A key element of most financial advisors' annual business plans is to grow their revenue. Barring acquisitions or mergers, there are three primary ways to achieve this goal:
- Attract new clients
- Increase wallet share from existing clients
- Hope the market has a positive year
One of my mentors once told me that "Hope is not a strategy" and since we can't predict the markets, I have decided to focus this blog on using Direct Indexing to attract new high net-worth clients.
Most advisors would agree they would rather generate the same amount of revenue from five clients rather than 20. The problem they face is that most high net-worth individuals or organizations already have an existing relationship with a financial professional and don’t realize that they may require your services.
So besides asking for referrals from your existing high net-worth clients, what is the best way to get in front of these individuals? My suggestion is having something unique to offer them.
This is where Direct Indexing can come into play. While many financial advisors have heard of Direct Indexing—a strategy that can be used to manage a client's investment tax liability while also allowing for personalization to reflect the client's unique values and preferences—most have yet to adopt it in their practices. And while many high net-worth clients may benefit from employing a DI strategy, it's possible that they don't know about this approach. By incorporating Direct Indexing into your offering, you can introduce a new idea to these prospects, which may result in you winning a new client.
How to start a conversation with high net-worth investors about the benefits of Direct Indexing
One of the advantages of Direct Indexing is that it is easily explained to clients and prospects. In its simplest form, DI allows an investor to own a basket of stocks that is designed to generate a benchmark-like return while allowing for customization and tax loss harvesting—with those losses available to offset gains elsewhere in the client's overall investment portfolio. The question some advisors struggle with is how to approach the conversation. In my experience, it's as easy as asking your client or prospect three key questions.
1. Are you expecting a large financial windfall in the future?
Many high net-worth individuals are planning on selling a business, property or large stock position in the future. These types of sales most likely will generate a significant capital gains tax liability that needs to be planned for years in advance. Unfortunately, many advisors are not helping clients look this far into the future and have yet to put a plan in place.

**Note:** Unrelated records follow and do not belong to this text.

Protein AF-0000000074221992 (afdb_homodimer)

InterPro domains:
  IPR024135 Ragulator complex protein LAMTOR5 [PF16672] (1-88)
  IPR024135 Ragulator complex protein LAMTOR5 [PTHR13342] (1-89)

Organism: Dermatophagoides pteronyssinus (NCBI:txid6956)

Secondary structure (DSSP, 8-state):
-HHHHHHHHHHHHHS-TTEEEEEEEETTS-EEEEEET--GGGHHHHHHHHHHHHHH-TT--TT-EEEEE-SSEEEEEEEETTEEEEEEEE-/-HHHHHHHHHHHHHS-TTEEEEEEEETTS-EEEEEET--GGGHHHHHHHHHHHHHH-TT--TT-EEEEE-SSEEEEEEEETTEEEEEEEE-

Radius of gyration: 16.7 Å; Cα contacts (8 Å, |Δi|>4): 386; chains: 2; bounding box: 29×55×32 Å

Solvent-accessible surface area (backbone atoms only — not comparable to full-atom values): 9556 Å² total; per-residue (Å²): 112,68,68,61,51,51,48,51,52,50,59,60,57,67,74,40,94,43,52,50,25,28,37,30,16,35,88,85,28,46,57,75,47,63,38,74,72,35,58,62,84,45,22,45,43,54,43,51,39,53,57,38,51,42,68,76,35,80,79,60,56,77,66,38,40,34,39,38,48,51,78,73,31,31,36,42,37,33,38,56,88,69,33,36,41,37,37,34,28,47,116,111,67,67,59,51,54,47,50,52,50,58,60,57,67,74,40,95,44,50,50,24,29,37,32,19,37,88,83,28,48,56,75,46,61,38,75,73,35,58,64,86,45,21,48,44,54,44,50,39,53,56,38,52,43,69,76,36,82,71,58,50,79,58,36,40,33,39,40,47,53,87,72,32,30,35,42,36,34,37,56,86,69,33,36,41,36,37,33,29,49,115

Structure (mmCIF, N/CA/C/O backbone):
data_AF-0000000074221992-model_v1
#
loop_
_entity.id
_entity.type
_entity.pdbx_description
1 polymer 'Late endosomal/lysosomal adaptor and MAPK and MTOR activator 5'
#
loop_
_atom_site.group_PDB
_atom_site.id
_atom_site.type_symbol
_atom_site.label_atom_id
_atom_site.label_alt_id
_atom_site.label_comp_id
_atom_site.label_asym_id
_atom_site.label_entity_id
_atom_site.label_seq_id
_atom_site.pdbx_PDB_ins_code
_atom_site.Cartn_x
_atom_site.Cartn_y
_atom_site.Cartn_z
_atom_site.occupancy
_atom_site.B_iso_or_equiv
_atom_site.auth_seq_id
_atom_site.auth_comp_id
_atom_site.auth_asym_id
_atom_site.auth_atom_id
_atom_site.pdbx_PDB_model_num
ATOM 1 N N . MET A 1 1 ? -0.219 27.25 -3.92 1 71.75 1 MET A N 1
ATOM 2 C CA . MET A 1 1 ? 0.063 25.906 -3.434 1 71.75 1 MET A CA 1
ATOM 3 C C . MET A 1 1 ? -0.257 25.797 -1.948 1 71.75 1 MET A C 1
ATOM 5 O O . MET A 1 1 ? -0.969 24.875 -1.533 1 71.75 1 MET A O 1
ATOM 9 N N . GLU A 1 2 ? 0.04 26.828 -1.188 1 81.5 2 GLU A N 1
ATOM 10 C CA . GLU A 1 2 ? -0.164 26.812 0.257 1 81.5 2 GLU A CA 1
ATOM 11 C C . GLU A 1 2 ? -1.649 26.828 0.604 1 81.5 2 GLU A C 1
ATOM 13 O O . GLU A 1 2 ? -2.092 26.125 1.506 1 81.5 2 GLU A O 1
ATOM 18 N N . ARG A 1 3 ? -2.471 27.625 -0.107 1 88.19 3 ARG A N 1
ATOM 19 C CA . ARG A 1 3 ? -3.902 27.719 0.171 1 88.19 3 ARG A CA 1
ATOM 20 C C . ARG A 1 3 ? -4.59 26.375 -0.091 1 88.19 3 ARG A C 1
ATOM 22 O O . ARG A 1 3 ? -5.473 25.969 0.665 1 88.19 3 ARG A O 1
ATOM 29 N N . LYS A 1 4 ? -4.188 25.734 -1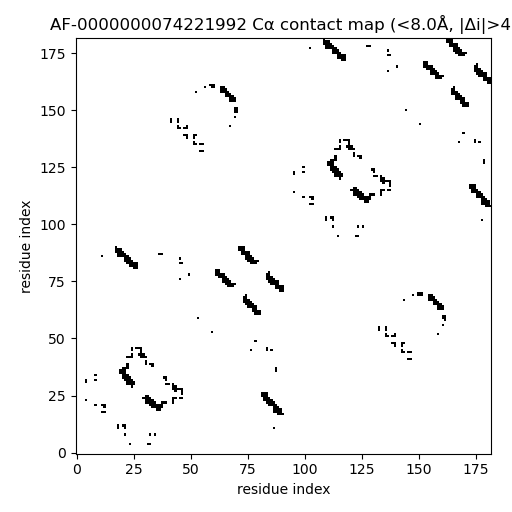.131 1 90.31 4 LYS A N 1
ATOM 30 C CA . LYS A 1 4 ? -4.77 24.438 -1.47 1 90.31 4 LYS A CA 1
ATOM 31 C C . LYS A 1 4 ? -4.453 23.391 -0.401 1 90.31 4 LYS A C 1
ATOM 33 O O . LYS A 1 4 ? -5.324 22.625 -0.006 1 90.31 4 LYS A O 1
ATOM 38 N N . ILE A 1 5 ? -3.305 23.438 0.074 1 93.62 5 ILE A N 1
ATOM 39 C CA . ILE A 1 5 ? -2.852 22.484 1.082 1 93.62 5 ILE A CA 1
ATOM 40 C C . ILE A 1 5 ? -3.6 22.719 2.393 1 93.62 5 ILE A C 1
ATOM 42 O O . ILE A 1 5 ? -4.047 21.766 3.041 1 93.62 5 ILE A O 1
ATOM 46 N N . ALA A 1 6 ? -3.656 23.969 2.727 1 93.19 6 ALA A N 1
ATOM 47 C CA . ALA A 1 6 ? -4.395 24.344 3.932 1 93.19 6 ALA A CA 1
ATOM 48 C C . ALA A 1 6 ? -5.848 23.875 3.844 1 93.19 6 ALA A C 1
ATOM 50 O O . ALA A 1 6 ? -6.418 23.422 4.836 1 93.19 6 ALA A O 1
ATOM 51 N N . LYS A 1 7 ? -6.434 24.031 2.723 1 92.75 7 LYS A N 1
ATOM 52 C CA . LYS A 1 7 ? -7.816 23.609 2.504 1 92.75 7 LYS A CA 1
ATOM 53 C C . LYS A 1 7 ? -7.961 22.109 2.652 1 92.75 7 LYS A C 1
ATOM 55 O O . LYS A 1 7 ? -8.914 21.625 3.27 1 92.75 7 LYS A O 1
ATOM 60 N N . ILE A 1 8 ? -7.043 21.391 2.086 1 91.62 8 ILE A N 1
ATOM 61 C CA . ILE A 1 8 ? -7.051 19.938 2.188 1 91.62 8 ILE A CA 1
ATOM 62 C C . ILE A 1 8 ? -7.016 19.516 3.656 1 91.62 8 ILE A C 1
ATOM 64 O O . ILE A 1 8 ? -7.805 18.672 4.086 1 91.62 8 ILE A O 1
ATOM 68 N N . CYS A 1 9 ? -6.168 20.062 4.395 1 93.44 9 CYS A N 1
ATOM 69 C CA . CYS A 1 9 ? -6.016 19.734 5.809 1 93.44 9 CYS A CA 1
ATOM 70 C C . CYS A 1 9 ? -7.285 20.047 6.586 1 93.44 9 CYS A C 1
ATOM 72 O O . CYS A 1 9 ? -7.762 19.234 7.367 1 93.44 9 CYS A O 1
ATOM 74 N N . LYS A 1 10 ? -7.734 21.219 6.312 1 92.19 10 LYS A N 1
ATOM 75 C CA . LYS A 1 10 ? -8.93 21.656 7.023 1 92.19 10 LYS A CA 1
ATOM 76 C C . LYS A 1 10 ? -10.117 20.75 6.73 1 92.19 10 LYS A C 1
ATOM 78 O O . LYS A 1 10 ? -10.797 20.297 7.652 1 92.19 10 LYS A O 1
ATOM 83 N N . GLU A 1 11 ? -10.359 20.5 5.508 1 91.12 11 GLU A N 1
ATOM 84 C CA . GLU A 1 11 ? -11.484 19.656 5.098 1 91.12 11 GLU A CA 1
ATOM 85 C C . GLU A 1 11 ? -11.336 18.234 5.629 1 91.12 11 GLU A C 1
ATOM 87 O O . GLU A 1 11 ? -12.32 17.609 6.027 1 91.12 11 GLU A O 1
ATOM 92 N N . THR A 1 12 ? -10.141 17.672 5.594 1 89.62 12 THR A N 1
ATOM 93 C CA . THR A 1 12 ? -9.867 16.297 6.035 1 89.62 12 THR A CA 1
ATOM 94 C C . THR A 1 12 ? -10.062 16.172 7.543 1 89.62 12 THR A C 1
ATOM 96 O O . THR A 1 12 ? -10.656 15.211 8.023 1 89.62 12 THR A O 1
ATOM 99 N N . LEU A 1 13 ? -9.641 17.078 8.328 1 89.38 13 LEU A N 1
ATOM 100 C CA . LEU A 1 13 ? -9.602 16.953 9.781 1 89.38 13 LEU A CA 1
ATOM 101 C C . LEU A 1 13 ? -10.922 17.406 10.398 1 89.38 13 LEU A C 1
ATOM 103 O O . LEU A 1 13 ? -11.242 17.031 11.523 1 89.38 13 LEU A O 1
ATOM 107 N N . SER A 1 14 ? -11.633 18.125 9.664 1 87.75 14 SER A N 1
ATOM 108 C CA . SER A 1 14 ? -12.898 18.625 10.195 1 87.75 14 SER A CA 1
ATOM 109 C C . SER A 1 14 ? -14.008 17.594 10.023 1 87.75 14 SER A C 1
ATOM 111 O O . SER A 1 14 ? -15.031 17.656 10.711 1 87.75 14 SER A O 1
ATOM 113 N N . SER A 1 15 ? -13.953 16.672 9.211 1 78.31 15 SER A N 1
ATOM 114 C CA . SER A 1 15 ? -15.047 15.812 8.758 1 78.31 15 SER A CA 1
ATOM 115 C C . SER A 1 15 ? -15.312 14.688 9.75 1 78.31 15 SER A C 1
ATOM 117 O O . SER A 1 15 ? -16.406 14.102 9.758 1 78.31 15 SER A O 1
ATOM 119 N N . SER A 1 16 ? -14.406 14.367 10.664 1 79.88 16 SER A N 1
ATOM 120 C CA . SER A 1 16 ? -14.695 13.211 11.5 1 79.88 16 SER A CA 1
ATOM 121 C C . SER A 1 16 ? -13.859 13.227 12.781 1 79.88 16 SER A C 1
ATOM 123 O O . SER A 1 16 ? -12.703 13.664 12.766 1 79.88 16 SER A O 1
ATOM 125 N N . GLU A 1 17 ? -14.555 12.773 13.836 1 87.19 17 GLU A N 1
ATOM 126 C CA . GLU A 1 17 ? -13.867 12.594 15.109 1 87.19 17 GLU A CA 1
ATOM 127 C C . GLU A 1 17 ? -12.891 11.422 15.047 1 87.19 17 GLU A C 1
ATOM 129 O O . GLU A 1 17 ? -12.07 11.25 15.945 1 87.19 17 GLU A O 1
ATOM 134 N N . SER A 1 18 ? -12.914 10.797 13.922 1 93.31 18 SER A N 1
ATOM 135 C CA . SER A 1 18 ? -12.102 9.594 13.82 1 93.31 18 SER A CA 1
ATOM 136 C C . SER A 1 18 ? -10.719 9.906 13.266 1 93.31 18 SER A C 1
ATOM 138 O O . SER A 1 18 ? -9.812 9.078 13.328 1 93.31 18 SER A O 1
ATOM 140 N N . LYS A 1 19 ? -10.531 11.07 12.867 1 94.75 19 LYS A N 1
ATOM 141 C CA . LYS A 1 19 ? -9.266 11.398 12.219 1 94.75 19 LYS A CA 1
ATOM 142 C C . LYS A 1 19 ? -8.18 11.68 13.25 1 94.75 19 LYS A C 1
ATOM 144 O O . LYS A 1 19 ? -8.352 12.516 14.141 1 94.75 19 LYS A O 1
ATOM 149 N N . LEU A 1 20 ? -7.082 11 13.141 1 95.25 20 LEU A N 1
ATOM 150 C CA . LEU A 1 20 ? -5.988 11.086 14.102 1 95.25 20 LEU A CA 1
ATOM 151 C C . LEU A 1 20 ? -4.895 12.023 13.594 1 95.25 20 LEU A C 1
ATOM 153 O O . LEU A 1 20 ? -4.16 12.609 14.391 1 95.25 20 LEU A O 1
ATOM 157 N N . GLY A 1 21 ? -4.766 12.148 12.258 1 95.69 21 GLY A N 1
ATOM 158 C CA . GLY A 1 21 ? -3.711 12.977 11.703 1 95.69 21 GLY A CA 1
ATOM 159 C C . GLY A 1 21 ? -3.619 12.898 10.195 1 95.69 21 GLY A C 1
ATOM 160 O O . GLY A 1 21 ? -4.348 12.133 9.562 1 95.69 21 GLY A O 1
ATOM 161 N N . ILE A 1 22 ? -2.713 13.742 9.672 1 97.38 22 ILE A N 1
ATOM 162 C CA . ILE A 1 22 ? -2.582 13.844 8.219 1 97.38 22 ILE A CA 1
ATOM 163 C C . ILE A 1 22 ? -1.141 14.188 7.852 1 97.38 22 ILE A C 1
ATOM 165 O O . ILE A 1 22 ? -0.449 14.875 8.609 1 97.38 22 ILE A O 1
ATOM 169 N N . ILE A 1 23 ? -0.66 13.695 6.746 1 98 23 ILE A N 1
ATOM 170 C CA . ILE A 1 23 ? 0.576 14.109 6.09 1 98 23 ILE A CA 1
ATOM 171 C C . ILE A 1 23 ? 0.294 14.469 4.633 1 98 23 ILE A C 1
ATOM 173 O O . ILE A 1 23 ? -0.407 13.742 3.932 1 98 23 ILE A O 1
ATOM 177 N N . VAL A 1 24 ? 0.811 15.594 4.207 1 97.62 24 VAL A N 1
ATOM 178 C CA . VAL A 1 24 ? 0.739 15.992 2.807 1 97.62 24 VAL A CA 1
ATOM 179 C C . VAL A 1 24 ? 2.148 16.125 2.234 1 97.62 24 VAL A C 1
ATOM 181 O O . VAL A 1 24 ? 2.986 16.844 2.795 1 97.62 24 VAL A O 1
ATOM 184 N N . THR A 1 25 ? 2.41 15.406 1.154 1 97.5 25 THR A N 1
ATOM 185 C CA . THR A 1 25 ? 3.736 15.289 0.556 1 97.5 25 THR A CA 1
ATOM 186 C C . THR A 1 25 ? 3.695 15.664 -0.923 1 97.5 25 THR A C 1
ATOM 188 O O . THR A 1 25 ? 2.74 15.328 -1.627 1 97.5 25 THR A O 1
ATOM 191 N N . ASP A 1 26 ? 4.734 16.328 -1.423 1 96.81 26 ASP A N 1
ATOM 192 C CA . ASP A 1 26 ? 4.812 16.562 -2.861 1 96.81 26 ASP A CA 1
ATOM 193 C C . ASP A 1 2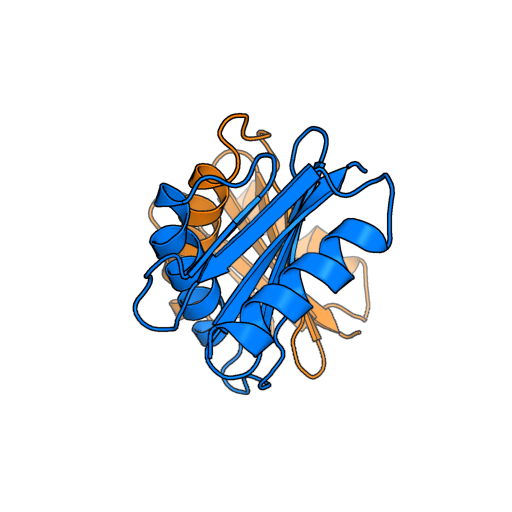6 ? 5.492 15.398 -3.57 1 96.81 26 ASP A C 1
ATOM 195 O O . ASP A 1 26 ? 5.855 14.406 -2.936 1 96.81 26 ASP A O 1
ATOM 199 N N . MET A 1 27 ? 5.66 15.531 -4.902 1 95.88 27 MET A N 1
ATOM 200 C CA . MET A 1 27 ? 6.129 14.414 -5.715 1 95.88 27 MET A CA 1
ATOM 201 C C . MET A 1 27 ? 7.652 14.305 -5.668 1 95.88 27 MET A C 1
ATOM 203 O O . MET A 1 27 ? 8.234 13.438 -6.316 1 95.88 27 MET A O 1
ATOM 207 N N . ASN A 1 28 ? 8.297 15.156 -4.793 1 97.19 28 ASN A N 1
ATOM 208 C CA . ASN A 1 28 ? 9.719 15.008 -4.512 1 97.19 28 ASN A CA 1
ATOM 209 C C . ASN A 1 28 ? 9.953 14.312 -3.172 1 97.19 28 ASN A C 1
ATOM 211 O O . ASN A 1 28 ? 11.094 14.039 -2.803 1 97.19 28 ASN A O 1
ATOM 215 N N . GLY A 1 29 ? 8.906 14.047 -2.504 1 97.69 29 GLY A N 1
ATOM 216 C CA . GLY A 1 29 ? 9.031 13.414 -1.202 1 97.69 29 GLY A CA 1
ATOM 217 C C . GLY A 1 29 ? 9.172 14.406 -0.065 1 97.69 29 GLY A C 1
ATOM 218 O O . GLY A 1 29 ? 9.586 14.039 1.038 1 97.69 29 GLY A O 1
ATOM 219 N N . LEU A 1 30 ? 8.906 15.656 -0.322 1 97.94 30 LEU A N 1
ATOM 220 C CA . LEU A 1 30 ? 8.969 16.688 0.699 1 97.94 30 LEU A CA 1
ATOM 221 C C . LEU A 1 30 ? 7.617 16.844 1.397 1 97.94 30 LEU A C 1
ATOM 223 O O . LEU A 1 30 ? 6.574 16.891 0.741 1 97.94 30 LEU A O 1
ATOM 227 N N . CYS A 1 31 ? 7.668 16.922 2.764 1 98.25 31 CYS A N 1
ATOM 228 C CA . CYS A 1 31 ? 6.445 17.141 3.527 1 98.25 31 CYS A CA 1
ATOM 229 C C . CYS A 1 31 ? 5.953 18.578 3.391 1 98.25 31 CYS A C 1
ATOM 231 O O . CYS A 1 31 ? 6.676 19.516 3.725 1 98.25 31 CYS A O 1
ATOM 233 N N . LEU A 1 32 ? 4.777 18.766 2.951 1 97.94 32 LEU A N 1
ATOM 234 C CA . LEU A 1 32 ? 4.215 20.094 2.752 1 97.94 32 LEU A CA 1
ATOM 235 C C . LEU A 1 32 ? 3.387 20.516 3.961 1 97.94 32 LEU A C 1
ATOM 237 O O . LEU A 1 32 ? 3.252 21.719 4.238 1 97.94 32 LEU A O 1
ATOM 241 N N . ALA A 1 33 ? 2.768 19.547 4.613 1 97.62 33 ALA A N 1
ATOM 242 C CA . ALA A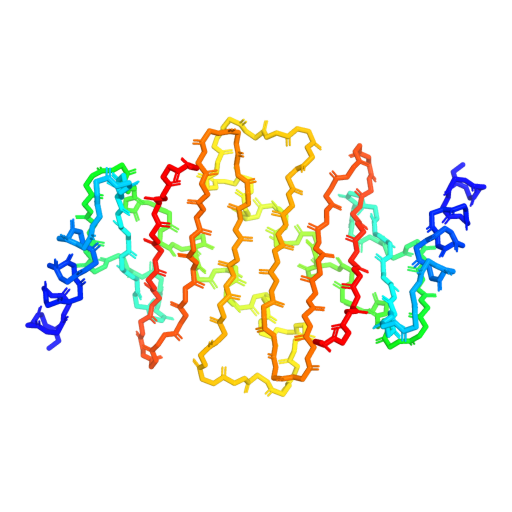 1 33 ? 1.965 19.797 5.805 1 97.62 33 ALA A CA 1
ATOM 243 C C . ALA A 1 33 ? 1.773 18.531 6.621 1 97.62 33 ALA A C 1
ATOM 245 O O . ALA A 1 33 ? 1.768 17.422 6.07 1 97.62 33 ALA A O 1
ATOM 246 N N . THR A 1 34 ? 1.641 18.625 7.867 1 96.81 34 THR A N 1
ATOM 247 C CA . THR A 1 34 ? 1.271 17.531 8.75 1 96.81 34 THR A CA 1
ATOM 248 C C . THR A 1 34 ? 0.418 18.031 9.914 1 96.81 34 THR A C 1
ATOM 250 O O . THR A 1 34 ? 0.462 19.219 10.258 1 96.81 34 THR A O 1
ATOM 253 N N . ASP A 1 35 ? -0.407 17.188 10.5 1 95 35 ASP A N 1
ATOM 254 C CA . ASP A 1 35 ? -1.208 17.469 11.68 1 95 35 ASP A CA 1
ATOM 255 C C . ASP A 1 35 ? -1.482 16.203 12.484 1 95 35 ASP A C 1
ATOM 257 O O . ASP A 1 35 ? -1.455 15.102 11.938 1 95 35 ASP A O 1
ATOM 261 N N . GLY A 1 36 ? -1.688 16.484 13.781 1 93.62 36 GLY A N 1
ATOM 262 C CA . GLY A 1 36 ? -1.971 15.352 14.648 1 93.62 36 GLY A CA 1
ATOM 263 C C . GLY A 1 36 ? -0.804 14.391 14.773 1 93.62 36 GLY A C 1
ATOM 264 O O . GLY A 1 36 ? 0.319 14.805 15.07 1 93.62 36 GLY A O 1
ATOM 265 N N . CYS A 1 37 ? -1.057 13.07 14.5 1 92.94 37 CYS A N 1
ATOM 266 C CA . CYS A 1 37 ? -0.037 12.047 14.688 1 92.94 37 CYS A CA 1
ATOM 267 C C . CYS A 1 37 ? 0.853 11.93 13.461 1 92.94 37 CYS A C 1
ATOM 269 O O . CYS A 1 37 ? 1.746 11.078 13.414 1 92.94 37 CYS A O 1
ATOM 271 N N . GLY A 1 38 ? 0.591 12.68 12.531 1 95.12 38 GLY A N 1
ATOM 272 C CA . GLY A 1 38 ? 1.408 12.602 11.328 1 95.12 38 GLY A CA 1
ATOM 273 C C . GLY A 1 38 ? 2.857 12.984 11.57 1 95.12 38 GLY A C 1
ATOM 274 O O . GLY A 1 38 ? 3.141 14.062 12.094 1 95.12 38 GLY A O 1
ATOM 275 N N . ASP A 1 39 ? 3.76 12.219 11.18 1 96.62 39 ASP A N 1
ATOM 276 C CA . ASP A 1 39 ? 5.195 12.469 11.266 1 96.62 39 ASP A CA 1
ATOM 277 C C . ASP A 1 39 ? 5.762 12.906 9.922 1 96.62 39 ASP A C 1
ATOM 279 O O . ASP A 1 39 ? 5.773 12.133 8.961 1 96.62 39 ASP A O 1
ATOM 283 N N . LYS A 1 40 ? 6.332 14.102 9.875 1 97.31 40 LYS A N 1
ATOM 284 C CA . LYS A 1 40 ? 6.852 14.695 8.648 1 97.31 40 LYS A CA 1
ATOM 285 C C . LYS A 1 40 ? 7.945 13.828 8.031 1 97.31 40 LYS A C 1
ATOM 287 O O . LYS A 1 40 ? 8.148 13.852 6.812 1 97.31 40 LYS A O 1
ATOM 292 N N . ASN A 1 41 ? 8.68 13.039 8.812 1 97.81 41 ASN A N 1
ATOM 293 C CA . ASN A 1 41 ? 9.789 12.227 8.328 1 97.81 41 ASN A CA 1
ATOM 294 C C . ASN A 1 41 ? 9.305 11.047 7.496 1 97.81 41 ASN A C 1
ATOM 296 O O . ASN A 1 41 ? 10.094 10.391 6.812 1 97.81 41 ASN A O 1
ATOM 300 N N . LEU A 1 42 ? 8.016 10.836 7.391 1 98.06 42 LEU A N 1
ATOM 301 C CA . LEU A 1 42 ? 7.457 9.688 6.676 1 98.06 42 LEU A CA 1
ATOM 302 C C . LEU A 1 42 ? 7.039 10.086 5.262 1 98.06 42 LEU A C 1
ATOM 304 O O . LEU A 1 42 ? 6.613 9.234 4.477 1 98.06 42 LEU A O 1
ATOM 308 N N . ALA A 1 43 ? 7.277 11.383 4.898 1 98.44 43 ALA A N 1
ATOM 309 C CA . ALA A 1 43 ? 6.902 11.859 3.57 1 98.44 43 ALA A CA 1
ATOM 310 C C . ALA A 1 43 ? 7.598 11.047 2.48 1 98.44 43 ALA A C 1
ATOM 312 O O . ALA A 1 43 ? 6.957 10.602 1.526 1 98.44 43 ALA A O 1
ATOM 313 N N . PRO A 1 44 ? 8.898 10.75 2.627 1 98.38 44 PRO A N 1
ATOM 314 C CA . PRO A 1 44 ? 9.539 9.938 1.591 1 98.38 44 PRO A CA 1
ATOM 315 C C . PRO A 1 44 ? 8.977 8.523 1.517 1 98.38 44 PRO A C 1
ATOM 317 O O . PRO A 1 44 ? 8.945 7.922 0.44 1 98.38 44 PRO A O 1
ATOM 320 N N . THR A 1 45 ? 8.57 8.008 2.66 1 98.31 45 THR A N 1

This is where you can introduce Direct Indexing. You can explain to the client that a Direct Indexing strategy can potentially earn a return similar to a chosen benchmark – while simultaneously harvesting losses that can be stockpiled to offset the future capital gain. Starting this process early gives the client (and you) plenty of time to adapt and adjust over time as the markets move—and as the investor's situation evolves.
By offering a solution, you may find yourself with a new high net-worth client who will likely be very relieved to have such a forward-thinking advisor by their side.
2. Do you currently own mutual funds that are generating capital gains taxes?
High net-worth individuals who own mutual funds that generate capital gains taxes are likely great prospects for Direct Indexing. Because DI strategies are separately managed accounts--not commingled vehicles like mutual funds--they are not forced to distribute capital gains. In addition, our DI portfolios employ active tax loss harvesting every month, with the goal of helping clients build tax assets they can use to offset any gains that year or in future years. A prospect whose advisor recommended mutual funds that generate capital gains is likely to be very intrigued by your investment idea.
You may also want to let the potential client know that Russell Investments can help put together a plan for how to most effectively transition out of their existing mutual fund into a DI strategy, with the lowest possible tax impact. The investor can decide whether they want to optimize using an annual tax budget or a transition timeline.
3. Do you have a concentrated stock position?
Many high net-worth investors have a concentrated stock position that has accumulated over years. It may be a result of numerous equity grants, employee stock purchase plans or from exercising stock options. Often, financial advisors do not have a plan to work out of these positions in a tax-efficient manner. Many times, the position sits in an unmanaged, non-revenue-producing brokerage account, creating unnecessary financial risk for the client and a potential compliance liability for the advisor.
A Direct Indexing strategy can help the investor offset their estimated annual capital gains tax liability annually until the concentrated stock position is whittled down to a more manageable percentage of the portfolio. Alternatively, the exposure to the concentrated stock position can be pared down by taking gains over a period anywhere from three to five years. Those capital gains can be offset with tax-loss harvesting, keeping any related taxes to a minimum.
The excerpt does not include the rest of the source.